It’s a common experience. You log on to Facebook for your lunchtime fix of friends’ baby photos and links to fascinating online content from trusted sites like Slate, when you come across an intriguing headline such as “Stephen Hawking’s Blunder on Black Holes Shows Danger of Listening to Scientists, Says Bachmann” or “Sochi Hotel Guests Complain About Topless Portraits of Putin in Rooms”.
These stories aren’t real. They’re the work of the New Yorker’s not-particularly-funny online satirist Andy Borowitz, but many people, not just your gullible Facebook friends, invariably believe them. Sometimes the official state news agencies of global superpowers believe them.
Most of us—though unfortunately not all of us—are now aware that Onion articles aren’t real, but the proliferation of online parody and fake news has created an environment where many people are simply accepting fake news as fact. The bizarrely humorless Daily Currant and the often-pretty-funny military satire site Duffel Blog have been particularly adept at duping the news reading masses.
So why do people believe this crap?
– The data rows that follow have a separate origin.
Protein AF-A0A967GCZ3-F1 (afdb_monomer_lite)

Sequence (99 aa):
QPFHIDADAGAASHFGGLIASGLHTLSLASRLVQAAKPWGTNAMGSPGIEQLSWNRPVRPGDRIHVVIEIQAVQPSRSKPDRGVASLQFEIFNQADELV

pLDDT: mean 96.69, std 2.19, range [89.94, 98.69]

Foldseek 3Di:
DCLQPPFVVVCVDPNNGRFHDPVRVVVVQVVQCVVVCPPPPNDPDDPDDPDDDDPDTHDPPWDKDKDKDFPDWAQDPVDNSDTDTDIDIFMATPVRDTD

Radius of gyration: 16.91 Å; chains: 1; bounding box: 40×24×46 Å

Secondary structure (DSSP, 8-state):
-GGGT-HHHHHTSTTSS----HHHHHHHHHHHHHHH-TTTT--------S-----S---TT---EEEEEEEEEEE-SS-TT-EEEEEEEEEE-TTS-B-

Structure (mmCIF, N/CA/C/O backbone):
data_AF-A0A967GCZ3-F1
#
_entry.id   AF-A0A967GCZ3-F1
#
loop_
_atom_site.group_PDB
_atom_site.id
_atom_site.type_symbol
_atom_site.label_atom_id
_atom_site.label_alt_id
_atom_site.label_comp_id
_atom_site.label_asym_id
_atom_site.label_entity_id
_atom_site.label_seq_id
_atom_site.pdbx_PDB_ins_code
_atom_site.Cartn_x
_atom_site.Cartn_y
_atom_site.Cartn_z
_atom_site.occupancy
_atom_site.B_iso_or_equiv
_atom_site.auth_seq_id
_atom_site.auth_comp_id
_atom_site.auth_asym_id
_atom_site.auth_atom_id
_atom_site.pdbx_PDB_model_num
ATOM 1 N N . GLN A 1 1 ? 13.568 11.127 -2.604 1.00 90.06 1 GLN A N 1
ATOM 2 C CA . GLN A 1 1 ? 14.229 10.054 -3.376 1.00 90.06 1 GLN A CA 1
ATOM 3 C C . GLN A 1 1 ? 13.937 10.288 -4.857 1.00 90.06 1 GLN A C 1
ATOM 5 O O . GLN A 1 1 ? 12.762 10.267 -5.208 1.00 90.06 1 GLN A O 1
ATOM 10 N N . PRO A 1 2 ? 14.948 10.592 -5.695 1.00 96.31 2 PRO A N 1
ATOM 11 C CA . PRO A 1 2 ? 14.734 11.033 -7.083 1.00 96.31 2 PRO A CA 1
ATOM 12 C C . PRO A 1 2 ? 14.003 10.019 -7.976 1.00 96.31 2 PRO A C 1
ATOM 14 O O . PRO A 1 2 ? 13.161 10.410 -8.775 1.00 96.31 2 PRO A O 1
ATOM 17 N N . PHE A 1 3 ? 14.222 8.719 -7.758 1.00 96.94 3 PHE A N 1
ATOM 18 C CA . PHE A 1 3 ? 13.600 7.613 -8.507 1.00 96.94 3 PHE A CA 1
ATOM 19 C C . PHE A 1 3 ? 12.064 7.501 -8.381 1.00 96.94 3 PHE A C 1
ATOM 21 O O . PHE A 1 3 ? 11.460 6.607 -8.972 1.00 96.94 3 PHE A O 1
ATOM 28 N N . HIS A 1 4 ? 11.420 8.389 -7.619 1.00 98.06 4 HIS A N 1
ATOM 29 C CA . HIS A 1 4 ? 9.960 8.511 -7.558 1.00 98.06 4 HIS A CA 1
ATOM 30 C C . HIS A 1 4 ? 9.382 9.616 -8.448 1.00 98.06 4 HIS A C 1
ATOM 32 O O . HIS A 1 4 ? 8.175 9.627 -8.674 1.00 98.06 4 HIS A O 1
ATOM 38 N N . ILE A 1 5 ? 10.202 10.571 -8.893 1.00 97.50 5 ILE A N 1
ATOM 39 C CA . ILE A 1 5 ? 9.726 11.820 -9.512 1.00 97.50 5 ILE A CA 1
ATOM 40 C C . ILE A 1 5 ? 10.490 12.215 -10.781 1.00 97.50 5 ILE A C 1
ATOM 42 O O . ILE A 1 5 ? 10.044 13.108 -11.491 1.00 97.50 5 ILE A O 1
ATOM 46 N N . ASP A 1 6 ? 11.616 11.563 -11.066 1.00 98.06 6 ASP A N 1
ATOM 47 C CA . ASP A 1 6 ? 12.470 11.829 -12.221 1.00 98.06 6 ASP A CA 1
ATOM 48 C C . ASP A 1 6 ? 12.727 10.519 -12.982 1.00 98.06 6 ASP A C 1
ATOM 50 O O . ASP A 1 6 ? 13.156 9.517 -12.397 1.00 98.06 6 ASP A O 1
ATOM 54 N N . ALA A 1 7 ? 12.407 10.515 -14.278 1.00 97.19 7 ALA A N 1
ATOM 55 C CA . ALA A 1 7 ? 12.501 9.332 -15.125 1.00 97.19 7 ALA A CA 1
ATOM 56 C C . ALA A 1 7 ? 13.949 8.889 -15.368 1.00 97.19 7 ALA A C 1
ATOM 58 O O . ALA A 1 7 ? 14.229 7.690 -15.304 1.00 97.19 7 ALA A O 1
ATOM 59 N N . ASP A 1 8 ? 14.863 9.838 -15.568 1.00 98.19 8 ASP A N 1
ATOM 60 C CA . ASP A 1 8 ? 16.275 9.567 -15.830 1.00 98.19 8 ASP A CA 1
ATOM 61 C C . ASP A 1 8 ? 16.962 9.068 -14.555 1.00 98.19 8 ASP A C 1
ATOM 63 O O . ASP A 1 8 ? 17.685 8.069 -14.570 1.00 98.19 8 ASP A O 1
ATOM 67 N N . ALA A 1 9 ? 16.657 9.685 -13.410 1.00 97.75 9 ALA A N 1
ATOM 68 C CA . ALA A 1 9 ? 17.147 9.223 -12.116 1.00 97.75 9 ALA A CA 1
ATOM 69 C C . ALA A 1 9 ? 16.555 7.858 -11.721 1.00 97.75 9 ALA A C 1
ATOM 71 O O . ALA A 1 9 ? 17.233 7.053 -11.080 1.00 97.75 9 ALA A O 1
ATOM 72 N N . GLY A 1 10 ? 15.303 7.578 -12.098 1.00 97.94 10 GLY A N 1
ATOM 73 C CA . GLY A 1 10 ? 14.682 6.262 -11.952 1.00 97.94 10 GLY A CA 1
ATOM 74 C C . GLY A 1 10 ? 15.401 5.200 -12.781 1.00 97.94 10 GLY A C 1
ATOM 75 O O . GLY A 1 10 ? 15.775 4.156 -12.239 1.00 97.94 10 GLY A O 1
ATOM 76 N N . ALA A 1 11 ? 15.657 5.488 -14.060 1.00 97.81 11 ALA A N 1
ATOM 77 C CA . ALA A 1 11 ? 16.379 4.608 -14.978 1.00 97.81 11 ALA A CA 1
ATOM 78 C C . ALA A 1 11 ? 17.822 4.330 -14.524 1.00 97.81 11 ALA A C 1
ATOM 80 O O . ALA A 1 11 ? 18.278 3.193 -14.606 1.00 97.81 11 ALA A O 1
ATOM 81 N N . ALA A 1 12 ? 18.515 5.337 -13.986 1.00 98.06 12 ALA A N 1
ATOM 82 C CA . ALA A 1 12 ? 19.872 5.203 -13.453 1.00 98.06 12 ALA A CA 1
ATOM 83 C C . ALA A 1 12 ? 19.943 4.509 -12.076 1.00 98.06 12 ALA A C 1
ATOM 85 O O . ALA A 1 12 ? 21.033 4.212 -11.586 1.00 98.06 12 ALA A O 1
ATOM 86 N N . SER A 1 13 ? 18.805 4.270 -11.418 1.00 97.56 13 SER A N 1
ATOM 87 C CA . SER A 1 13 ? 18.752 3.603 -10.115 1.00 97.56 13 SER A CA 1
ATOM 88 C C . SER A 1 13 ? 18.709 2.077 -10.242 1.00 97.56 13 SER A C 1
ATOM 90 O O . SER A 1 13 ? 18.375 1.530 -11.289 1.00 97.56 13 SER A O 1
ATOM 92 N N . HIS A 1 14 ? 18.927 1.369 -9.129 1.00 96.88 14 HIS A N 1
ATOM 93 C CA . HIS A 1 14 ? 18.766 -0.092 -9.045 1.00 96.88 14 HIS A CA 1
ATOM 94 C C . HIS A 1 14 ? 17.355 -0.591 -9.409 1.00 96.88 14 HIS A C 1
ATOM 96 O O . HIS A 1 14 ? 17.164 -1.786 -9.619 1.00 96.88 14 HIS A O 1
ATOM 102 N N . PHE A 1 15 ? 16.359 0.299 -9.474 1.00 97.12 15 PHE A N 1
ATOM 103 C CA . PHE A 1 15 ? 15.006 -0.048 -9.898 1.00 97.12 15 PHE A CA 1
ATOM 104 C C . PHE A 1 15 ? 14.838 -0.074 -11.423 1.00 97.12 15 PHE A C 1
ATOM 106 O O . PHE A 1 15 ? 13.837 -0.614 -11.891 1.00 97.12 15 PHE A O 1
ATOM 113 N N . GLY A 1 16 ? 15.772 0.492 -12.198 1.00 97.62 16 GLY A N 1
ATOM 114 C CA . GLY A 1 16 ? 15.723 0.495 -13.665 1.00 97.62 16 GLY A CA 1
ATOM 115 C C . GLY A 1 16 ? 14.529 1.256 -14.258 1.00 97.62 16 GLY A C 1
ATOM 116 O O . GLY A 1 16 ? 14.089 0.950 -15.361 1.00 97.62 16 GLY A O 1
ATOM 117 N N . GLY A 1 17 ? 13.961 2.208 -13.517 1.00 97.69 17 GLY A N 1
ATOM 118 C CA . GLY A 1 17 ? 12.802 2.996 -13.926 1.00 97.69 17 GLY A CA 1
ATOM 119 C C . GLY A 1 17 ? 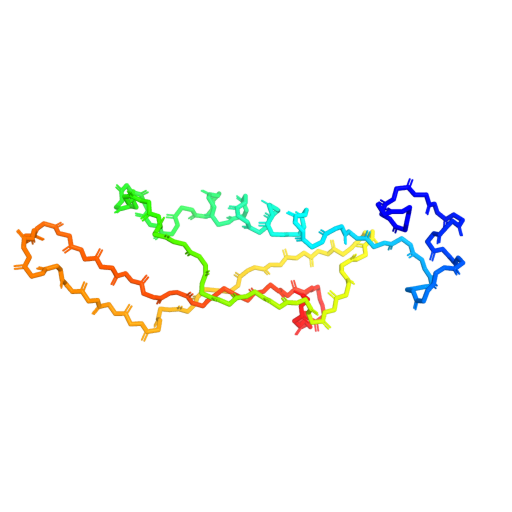12.109 3.681 -12.750 1.00 97.69 17 GLY A C 1
ATOM 120 O O . GLY A 1 17 ? 12.483 3.492 -11.591 1.00 97.69 17 GLY A O 1
ATOM 121 N N . LEU A 1 18 ? 11.087 4.485 -13.056 1.00 98.06 18 LEU A N 1
ATOM 122 C CA . LEU A 1 18 ? 10.239 5.124 -12.048 1.00 98.06 18 LEU A CA 1
ATOM 123 C C . LEU A 1 18 ? 9.466 4.089 -11.236 1.00 98.06 18 LEU A C 1
ATOM 125 O O . LEU A 1 18 ? 8.875 3.159 -11.789 1.00 98.06 18 LEU A O 1
ATOM 129 N N . ILE A 1 19 ? 9.401 4.316 -9.927 1.00 9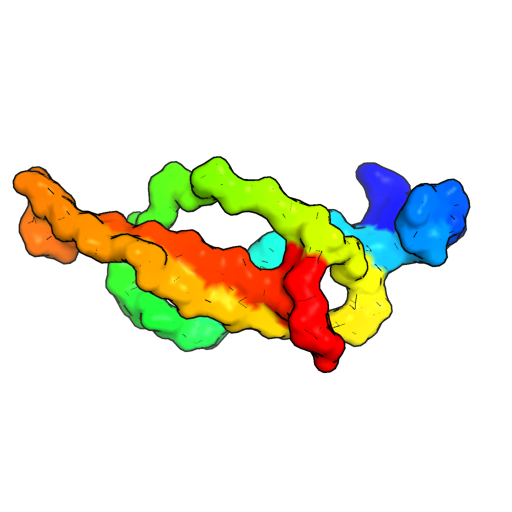8.44 19 ILE A N 1
ATOM 130 C CA . ILE A 1 19 ? 8.572 3.530 -9.012 1.00 98.44 19 ILE A CA 1
ATOM 131 C C . ILE A 1 19 ? 7.761 4.464 -8.118 1.00 98.44 19 ILE A C 1
ATOM 133 O O . ILE A 1 19 ? 8.220 5.554 -7.773 1.00 98.44 19 ILE A O 1
ATOM 137 N N . ALA A 1 20 ? 6.581 4.038 -7.683 1.00 98.06 20 ALA A N 1
ATOM 138 C CA . ALA A 1 20 ? 5.848 4.755 -6.649 1.00 98.06 20 ALA A CA 1
ATOM 139 C C . ALA A 1 20 ? 6.602 4.699 -5.308 1.00 98.06 20 ALA A C 1
ATOM 141 O O . ALA A 1 20 ? 7.283 3.724 -4.989 1.00 98.06 20 ALA A O 1
ATOM 142 N N . SER A 1 21 ? 6.465 5.749 -4.495 1.00 98.00 21 SER A N 1
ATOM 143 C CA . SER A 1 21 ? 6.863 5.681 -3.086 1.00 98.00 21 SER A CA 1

A recently published paper by physicist Delia Mocanu and four colleagues at Northeastern University’s Laboratory for the Modeling of Biological and Socio-Technical Systems looks at the phenomenon of “Collective Attention in the Age of (Mis)information,” concluding that Facebook users’ willingness to believe false information is rooted in mistrust of mainstream media sources.
The researchers examined Italian Facebook activity in the run-up to the election of 2013, looking at how users interacted with “troll” posts—those that present a “caricatural version of political activism and alternative news stories, with the peculiarity to include always false information.”
One example was a story reporting that the “Italian Senate voted and accepted (257 in favor and 165 abstentions) a law proposed by Senator Cirenga aimed at funding with 134 billion Euros the policy-makers to find a job in case of defeat in the political competition.”
There are a number of obvious red flags in this story. There is no Sen. Cirenga, Italy doesn’t have that many senators, and that amount of money would be 10 percent of the country’s GDP. Nonetheless, it went viral during the election, was reposted credulously by several mainstream political organizations, and according to the authors, was “among the arguments used by protesters manifesting in several Italian cities” during the election.
The authors also divided users into groups who get their news primarily from from political organizing sites, those who mainly share content mainstream news outlets, and those who prefer “alternative” news sources: “pages which disseminate controversial information, most often lacking supporting evidence and sometimes contradictory of the official news.”
They found that regular consumers of “alternative” news are far more likely to share false content. “We find that, out of the 1279 labeled users interacting with the troll memes, a dominant percentage (56% , as opposed to 26% and 18% for other groups) is constituted of users preeminently interacting with alternative information sources and thus more exposed to unsubstantiated claims.”
I quibble a bit with the authors’ use of the term “troll,” which implies malicious intent on the part of the creator. The “Senator Cirenga” item included in the paper seems more like an Onion-style attempt at mocking the self-interest of politicians than a deliberate effort to misinform the public.
Clearly, people took this particularly story a bit too far, but this type of misunderstanding is less dangerous than the type of content spread by sites like superviral sites Natural News, which as Brian Palmer recently explained, “has an uncanny ability to move unsophisticated readers from harmless dietary balderdash to medical quackery to anti-government zealotry.”
Also, Italy—a country where the former prime minister owned three of the country’s most popular TV networks and a major new political party is led by a Colbert-style comedian—might not be the most typical environment in which to study this phenomenon. The line between news, entertainment, and propaganda in Italian politics is a bit blurrier than in other countries.
And none of this is to imply that information in even the most established news sources should be trusted uncritically, but there is something to the idea that those most inclined to be critical of the mainstream media are often the least critical consumers of information from alternative sources.
Andy Borowitz isn’t really helping either.